Jimmy was baffled. In the first place the lodge was royal property and, although neglected and untenanted, would be all the time under the observation of the park keepers and officials. Obviously, it could not be in the occupation of unauthorized persons for any length of time. And yet it was being used almost openly by a mysterious party of men, each of whom possessed a key which opened the green gate.

Stephens had gone to Woolwich to the hospital to make the final arrangements for Gerald's funeral and this last ordeal and service Jimmy rendered to his cousin that afternoon. He and a dozen men, most of whom were elderly professors, were the chief mourners at that melancholy function. Maggerson he did not expect, nor was there any message of any kind from him or from the prime minister.

Jimmy got back to the house about five o'clock, very sick at heart, and found that Delia had not returned. There was an evening paper lying on his study table and, opening it, he looked for news about the murder. There was a column of matter, but nothing that he did not already know. A tramp had been arrested at Charlton, but had accounted for his movements on the night of the outrage.

What seemed strange to Jimmy was the fact that the police had not been again to the house. He had written a note making reference to Schaffer's letter and his cousin's last words, and he had anticipated the early arrival of the police officers, but they seemed satisfied with the possibility he had suggested, that Gerald might have been delirious at the moment he spoke. The house was strangely empty and Jimmy was as unhappy as he could be. He loafed upstairs to his room and then remembered that Gerald had had a little workroom, a tiny observatory he had built at a time when he was preparing a series of lectures on the moon's rotation.

The priory had a flat roof, and upon this, on Gerald's instructions, there had been built a small hut of galvanized iron. It was empty with the exception of a table, a chair, three or four sheets of dusty paper, and a large telescope on a tripod, which poor Jerry had used for his lunar observations.

“By Jove!” said Jimmy.

It was not any discovery he had made in the hut which had startled him to this exclamation, but the fact that from one of the three windows of the hut he had a fairly clear view of a part of the warden's house. From here, the view dodged two trees and showed at least three windows and a length of parapet of this mysterious lodge. He decided to go down for his glasses and then his eyes lit on the telescope. He dragged the tripod forward and, sitting down at the eyepiece, he focused the instrument upon the house. Such was its high magnification that it brought the lodge so close that Jimmy had the illusion that by putting out his hand he could touch the windows.

He got up and cleaned the lenses which were dusty, then came back and carefully scrutinized as much of the building as was visible.
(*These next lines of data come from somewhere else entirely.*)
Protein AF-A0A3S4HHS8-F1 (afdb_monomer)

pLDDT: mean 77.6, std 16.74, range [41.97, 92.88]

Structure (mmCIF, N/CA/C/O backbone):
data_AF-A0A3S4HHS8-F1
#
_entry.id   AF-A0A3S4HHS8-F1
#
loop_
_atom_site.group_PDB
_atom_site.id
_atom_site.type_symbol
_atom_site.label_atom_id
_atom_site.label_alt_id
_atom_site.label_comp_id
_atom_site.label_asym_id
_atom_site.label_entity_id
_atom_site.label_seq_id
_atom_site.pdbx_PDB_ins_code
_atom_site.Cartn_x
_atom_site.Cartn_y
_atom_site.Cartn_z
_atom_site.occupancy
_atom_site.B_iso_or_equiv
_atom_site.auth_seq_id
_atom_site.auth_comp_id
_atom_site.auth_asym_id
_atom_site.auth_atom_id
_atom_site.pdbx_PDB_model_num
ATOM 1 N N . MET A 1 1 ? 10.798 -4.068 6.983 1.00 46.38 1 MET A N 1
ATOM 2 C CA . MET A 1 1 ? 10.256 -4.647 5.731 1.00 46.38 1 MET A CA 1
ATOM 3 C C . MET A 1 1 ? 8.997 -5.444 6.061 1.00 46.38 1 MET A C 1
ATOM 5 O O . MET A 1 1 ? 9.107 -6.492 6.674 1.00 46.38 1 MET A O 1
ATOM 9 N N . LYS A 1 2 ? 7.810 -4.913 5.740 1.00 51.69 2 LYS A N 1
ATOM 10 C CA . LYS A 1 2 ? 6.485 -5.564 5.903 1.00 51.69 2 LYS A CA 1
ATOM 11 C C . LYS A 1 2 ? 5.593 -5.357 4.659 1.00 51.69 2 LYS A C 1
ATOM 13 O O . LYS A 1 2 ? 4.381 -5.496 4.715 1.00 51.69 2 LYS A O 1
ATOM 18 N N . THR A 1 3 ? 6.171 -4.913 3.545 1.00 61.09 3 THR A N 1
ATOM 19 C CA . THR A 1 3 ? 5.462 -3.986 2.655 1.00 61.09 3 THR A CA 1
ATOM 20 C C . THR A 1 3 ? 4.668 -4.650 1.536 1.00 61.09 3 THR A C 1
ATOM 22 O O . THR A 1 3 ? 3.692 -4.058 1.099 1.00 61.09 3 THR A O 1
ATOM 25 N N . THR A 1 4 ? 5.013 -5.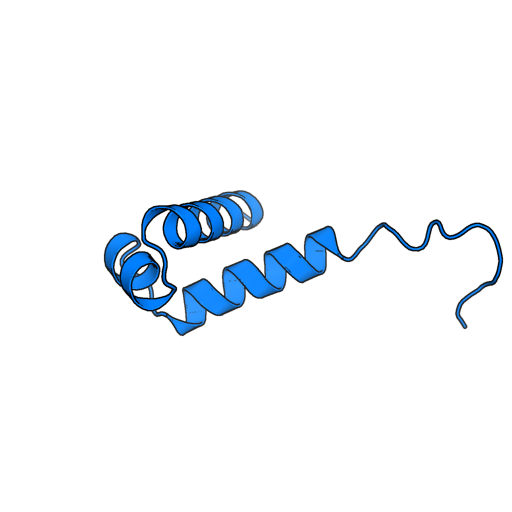842 1.044 1.00 73.81 4 THR A N 1
ATOM 26 C CA . THR A 1 4 ? 4.317 -6.413 -0.132 1.00 73.81 4 THR A CA 1
ATOM 27 C C . THR A 1 4 ? 2.900 -6.889 0.189 1.00 73.81 4 THR A C 1
ATOM 29 O O . THR A 1 4 ? 1.995 -6.667 -0.607 1.00 73.81 4 THR A O 1
ATOM 32 N N . LEU A 1 5 ? 2.661 -7.474 1.368 1.00 81.75 5 LEU A N 1
ATOM 33 C CA . LEU A 1 5 ? 1.320 -7.946 1.733 1.00 81.75 5 LEU A CA 1
ATOM 34 C C . LEU A 1 5 ? 0.331 -6.786 1.922 1.00 81.75 5 LEU A C 1
ATOM 36 O O . LEU A 1 5 ? -0.789 -6.864 1.425 1.00 81.75 5 LEU A O 1
ATOM 40 N N . GLU A 1 6 ? 0.758 -5.695 2.568 1.00 83.62 6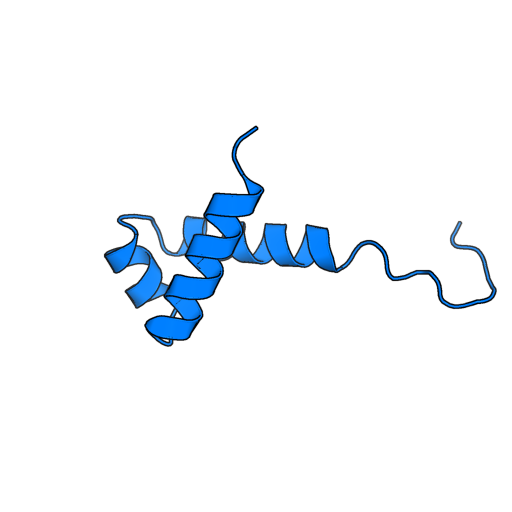 GLU A N 1
ATOM 41 C CA . GLU A 1 6 ? -0.063 -4.482 2.667 1.00 83.62 6 GLU A CA 1
ATOM 42 C C . GLU A 1 6 ? -0.369 -3.892 1.284 1.00 83.62 6 GLU A C 1
ATOM 44 O O . GLU A 1 6 ? -1.501 -3.496 1.029 1.00 83.62 6 GLU A O 1
ATOM 49 N N . GLN A 1 7 ? 0.594 -3.883 0.355 1.00 85.75 7 GLN A N 1
ATOM 50 C CA . GLN A 1 7 ? 0.354 -3.410 -1.016 1.00 85.75 7 GLN A CA 1
ATOM 51 C C . GLN A 1 7 ? -0.715 -4.249 -1.741 1.00 85.75 7 GLN A C 1
ATOM 53 O O . GLN A 1 7 ? -1.573 -3.698 -2.429 1.00 85.75 7 GLN A O 1
ATOM 58 N N . TRP A 1 8 ? -0.724 -5.570 -1.539 1.00 87.19 8 TRP A N 1
ATOM 59 C CA . TRP A 1 8 ? -1.768 -6.450 -2.080 1.00 87.19 8 TRP A CA 1
ATOM 60 C C . TRP A 1 8 ? -3.133 -6.246 -1.420 1.00 87.19 8 TRP A C 1
ATO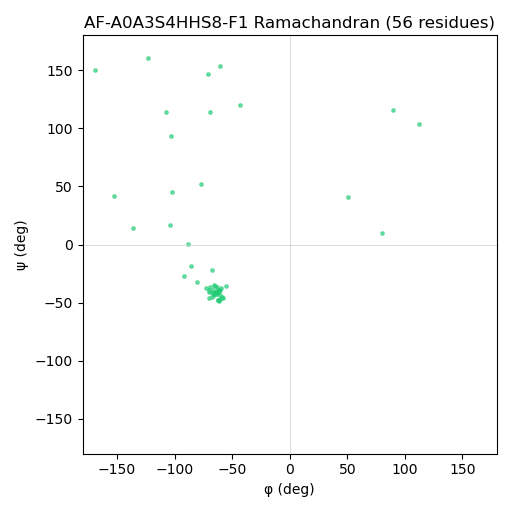M 62 O O . TRP A 1 8 ? -4.157 -6.335 -2.097 1.00 87.19 8 TRP A O 1
ATOM 72 N N . GLN A 1 9 ? -3.170 -5.968 -0.115 1.00 88.62 9 GLN A N 1
ATOM 73 C CA . GLN A 1 9 ? -4.411 -5.626 0.588 1.00 88.62 9 GLN A CA 1
ATOM 74 C C . GLN A 1 9 ? -4.997 -4.315 0.063 1.00 88.62 9 GLN A C 1
ATOM 76 O O . GLN A 1 9 ? -6.201 -4.234 -0.167 1.00 88.62 9 GLN A O 1
ATOM 81 N N . VAL A 1 10 ? -4.139 -3.327 -0.201 1.00 90.25 10 VAL A N 1
ATOM 82 C CA . VAL A 1 10 ? -4.528 -2.063 -0.828 1.00 90.25 10 VAL A CA 1
ATOM 83 C C . VAL A 1 10 ? -5.105 -2.295 -2.224 1.00 90.25 10 VAL A C 1
ATOM 85 O O . VAL A 1 10 ? -6.189 -1.799 -2.521 1.00 90.25 10 VAL A O 1
ATOM 88 N N . LEU A 1 11 ? -4.428 -3.087 -3.063 1.00 89.81 11 LEU A N 1
ATOM 89 C CA . LEU A 1 11 ? -4.929 -3.419 -4.398 1.00 89.81 11 LEU A CA 1
ATOM 90 C C . LEU A 1 11 ? -6.297 -4.109 -4.331 1.00 89.81 11 LEU A C 1
ATOM 92 O O . LEU A 1 11 ? -7.206 -3.744 -5.072 1.00 89.81 11 LEU A O 1
ATOM 96 N N . ARG A 1 12 ? -6.460 -5.078 -3.423 1.00 91.50 12 ARG A N 1
ATOM 97 C CA . ARG A 1 12 ? -7.734 -5.777 -3.224 1.00 91.50 12 ARG A CA 1
ATOM 98 C C . ARG A 1 12 ? -8.842 -4.812 -2.819 1.00 91.50 12 ARG A 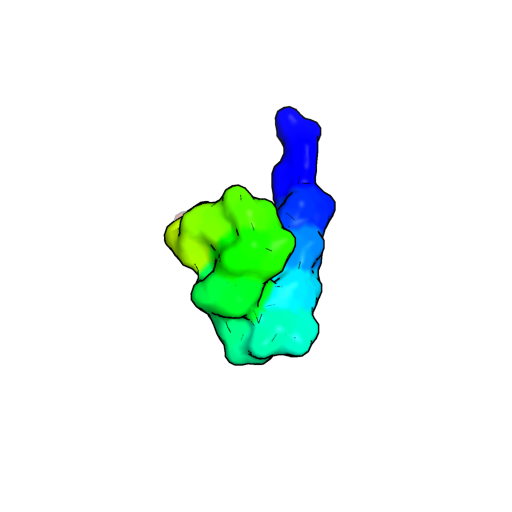C 1
ATOM 100 O O . ARG A 1 12 ? -9.902 -4.850 -3.426 1.00 91.50 12 ARG A O 1
ATOM 107 N N . ALA A 1 13 ? -8.579 -3.925 -1.861 1.00 92.38 13 ALA A N 1
ATOM 108 C CA . ALA A 1 13 ? -9.554 -2.937 -1.415 1.00 92.38 13 ALA A CA 1
ATOM 109 C C . ALA A 1 13 ? -9.984 -1.998 -2.554 1.00 92.38 13 ALA A C 1
ATOM 111 O O . ALA A 1 13 ? -11.160 -1.690 -2.669 1.00 92.38 13 ALA A O 1
ATOM 112 N N . ILE A 1 14 ? -9.070 -1.584 -3.437 1.00 91.62 14 ILE A N 1
ATOM 113 C CA . ILE A 1 14 ? -9.429 -0.764 -4.608 1.00 91.62 14 ILE A CA 1
ATOM 114 C C . ILE A 1 14 ? -10.346 -1.528 -5.567 1.00 91.62 14 ILE A C 1
ATOM 116 O O . ILE A 1 14 ? -11.288 -0.943 -6.089 1.00 91.62 14 ILE A O 1
ATOM 120 N N . VAL A 1 15 ? -10.081 -2.815 -5.805 1.00 91.62 15 VAL A N 1
ATOM 121 C CA . VAL A 1 15 ? -10.905 -3.651 -6.695 1.00 91.62 15 VAL A CA 1
ATOM 122 C C . VAL A 1 15 ? -12.279 -3.935 -6.083 1.00 91.62 15 VAL A C 1
ATOM 124 O O . VAL A 1 15 ? -13.270 -3.924 -6.804 1.00 91.62 15 VAL A O 1
ATOM 127 N N . GLU A 1 16 ? -12.345 -4.165 -4.770 1.00 92.88 16 GLU A N 1
ATOM 128 C CA . GLU A 1 16 ? -13.601 -4.382 -4.040 1.00 92.88 16 GLU A CA 1
ATOM 129 C C . GLU A 1 16 ? -14.467 -3.121 -3.987 1.00 92.88 16 GLU A C 1
ATOM 131 O O . GLU A 1 16 ? -15.668 -3.192 -4.225 1.00 92.88 16 GLU A O 1
ATOM 136 N N . GLU A 1 17 ? -13.863 -1.971 -3.684 1.00 92.31 17 GLU A N 1
ATOM 137 C CA . GLU A 1 17 ? -14.591 -0.711 -3.518 1.00 92.31 17 GLU A CA 1
ATOM 138 C C . GLU A 1 17 ? -14.811 0.035 -4.846 1.00 92.31 17 GLU A C 1
ATOM 140 O O . GLU A 1 17 ? -15.670 0.908 -4.934 1.00 92.31 17 GLU A O 1
ATOM 145 N N . GLY A 1 18 ? -14.047 -0.296 -5.891 1.00 88.12 18 GLY A N 1
ATOM 146 C CA . GLY A 1 18 ? -14.141 0.328 -7.213 1.00 88.12 18 GLY A CA 1
ATOM 147 C C . GLY A 1 18 ? -13.441 1.687 -7.333 1.00 88.12 18 GLY A C 1
ATOM 148 O O . GLY A 1 18 ? -13.592 2.359 -8.355 1.00 88.12 18 GLY A O 1
ATOM 149 N N . GLY A 1 19 ? -12.652 2.101 -6.335 1.00 88.44 19 GLY A N 1
ATOM 150 C CA . GLY A 1 19 ? -12.00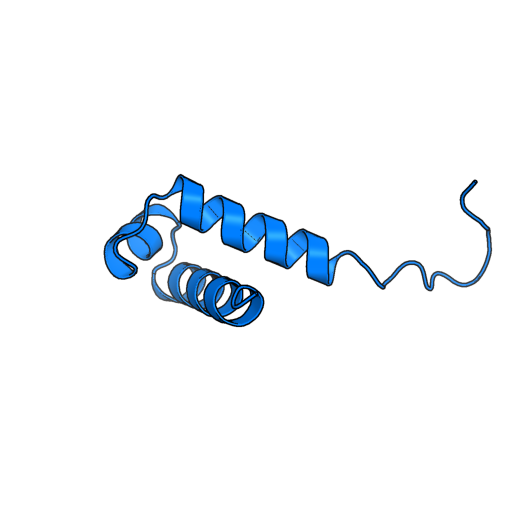1 3.409 -6.347 1.00 88.44 19 GLY A CA 1
ATOM 151 C C . GLY A 1 19 ? -10.936 3.620 -5.271 1.00 88.44 19 GLY A C 1
ATOM 152 O O . GLY A 1 19 ? -11.002 3.094 -4.161 1.00 88.44 19 GLY A O 1
ATOM 153 N N . PHE A 1 20 ? -9.940 4.453 -5.595 1.00 88.75 20 PHE A N 1
ATOM 154 C CA . PHE A 1 20 ? -8.823 4.779 -4.697 1.00 88.75 20 PHE A CA 1
ATOM 155 C C . PHE A 1 20 ? -9.261 5.546 -3.445 1.00 88.75 20 PHE A C 1
ATOM 157 O O . PHE A 1 20 ? -8.679 5.351 -2.383 1.00 88.75 20 PHE A O 1
ATOM 164 N N . ALA A 1 21 ? -10.267 6.419 -3.562 1.00 89.62 21 ALA A N 1
ATOM 165 C CA . ALA A 1 21 ? -10.780 7.197 -2.435 1.00 89.62 21 ALA A CA 1
ATOM 166 C C . ALA A 1 21 ? -11.535 6.310 -1.431 1.00 89.62 21 ALA A C 1
ATOM 168 O O . ALA A 1 21 ? -11.254 6.365 -0.240 1.00 89.62 21 ALA A O 1
ATOM 169 N N . GLN A 1 22 ? -12.414 5.430 -1.919 1.00 90.12 22 GLN A N 1
ATOM 170 C CA . GLN A 1 22 ? -13.187 4.508 -1.078 1.00 90.12 22 GLN A CA 1
ATOM 171 C C . GLN A 1 22 ? -12.275 3.487 -0.382 1.00 90.12 22 GLN A C 1
ATOM 173 O O . GLN A 1 22 ? -12.394 3.250 0.817 1.00 90.12 22 GLN A O 1
ATOM 178 N N . ALA A 1 23 ? -11.282 2.953 -1.101 1.00 91.62 23 ALA A N 1
ATOM 179 C CA . ALA A 1 23 ? -10.273 2.078 -0.511 1.00 91.62 23 ALA A CA 1
ATOM 180 C C . ALA A 1 23 ? -9.418 2.788 0.551 1.00 91.62 23 ALA A C 1
ATOM 182 O O . ALA A 1 23 ? -9.047 2.180 1.554 1.00 91.62 23 ALA A O 1
ATOM 183 N N . ALA A 1 24 ? -9.103 4.069 0.349 1.00 91.12 24 ALA A N 1
ATOM 184 C CA . ALA A 1 24 ? -8.365 4.879 1.311 1.00 91.12 24 ALA A CA 1
ATOM 185 C C . ALA A 1 24 ? -9.163 5.106 2.603 1.00 91.12 24 ALA A C 1
ATOM 187 O O . ALA A 1 24 ? -8.614 4.908 3.688 1.00 91.12 24 ALA A O 1
ATOM 188 N N . GLU A 1 25 ? -10.459 5.410 2.497 1.00 91.19 25 GLU A N 1
ATOM 189 C CA . GLU A 1 25 ? -11.346 5.501 3.662 1.00 91.19 25 GLU A CA 1
ATOM 190 C C . GLU A 1 25 ? -11.456 4.164 4.403 1.00 91.19 25 GLU A C 1
ATOM 192 O O . GLU A 1 25 ? -11.231 4.116 5.612 1.00 91.19 25 GLU A O 1
ATOM 197 N N . LYS A 1 26 ? -11.687 3.059 3.681 1.00 89.50 26 LYS A N 1
ATOM 198 C CA . LYS A 1 26 ? -11.783 1.705 4.256 1.00 89.50 26 LYS A CA 1
ATOM 199 C C . LYS A 1 26 ? -10.506 1.270 4.977 1.00 89.50 26 LYS A C 1
ATOM 20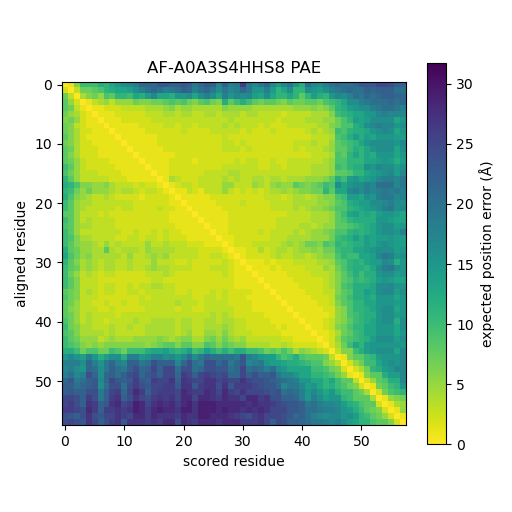1 O O . LYS A 1 26 ? -10.562 0.588 5.997 1.00 89.50 26 LYS A O 1
ATOM 206 N N . LEU A 1 27 ? -9.344 1.645 4.446 1.00 87.38 27 LEU A N 1
ATOM 207 C CA . LEU A 1 27 ? -8.041 1.305 5.020 1.00 87.38 27 LEU A CA 1
ATOM 208 C C . LEU A 1 27 ? -7.549 2.330 6.049 1.00 87.38 27 LEU A C 1
ATOM 210 O O . LEU A 1 27 ? -6.454 2.150 6.582 1.00 87.38 27 LEU A O 1
ATOM 214 N N . HIS A 1 28 ? -8.320 3.388 6.330 1.00 88.94 28 HIS A N 1
ATOM 215 C CA . HIS A 1 28 ? -7.908 4.514 7.175 1.00 88.94 28 HIS A CA 1
ATOM 216 C C . HIS A 1 28 ? -6.544 5.095 6.756 1.00 88.94 28 HIS A C 1
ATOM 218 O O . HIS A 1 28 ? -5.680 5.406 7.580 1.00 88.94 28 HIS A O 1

One of the windows was open at the top. He wished it were open at the bottom, for in the present state of the light he could not see through the reflecting surfaces of the glass.

He was looking at the window when he saw something that made him jump. Through the silvery reflection, loomed a face. At first it was blurred and indistinct, but as it approached the glass every line and curve of the face was visible. It was the face of Maggerson, the mathematician! He was haggard, untidy, his hair was all awry and a stray lock fell over his forehead, giving him a comically dissolute appearance; but it was Maggerson—staring almost into Jimmy's eyes. Only for a second did it show, and then it vanished as suddenly as it had appeared.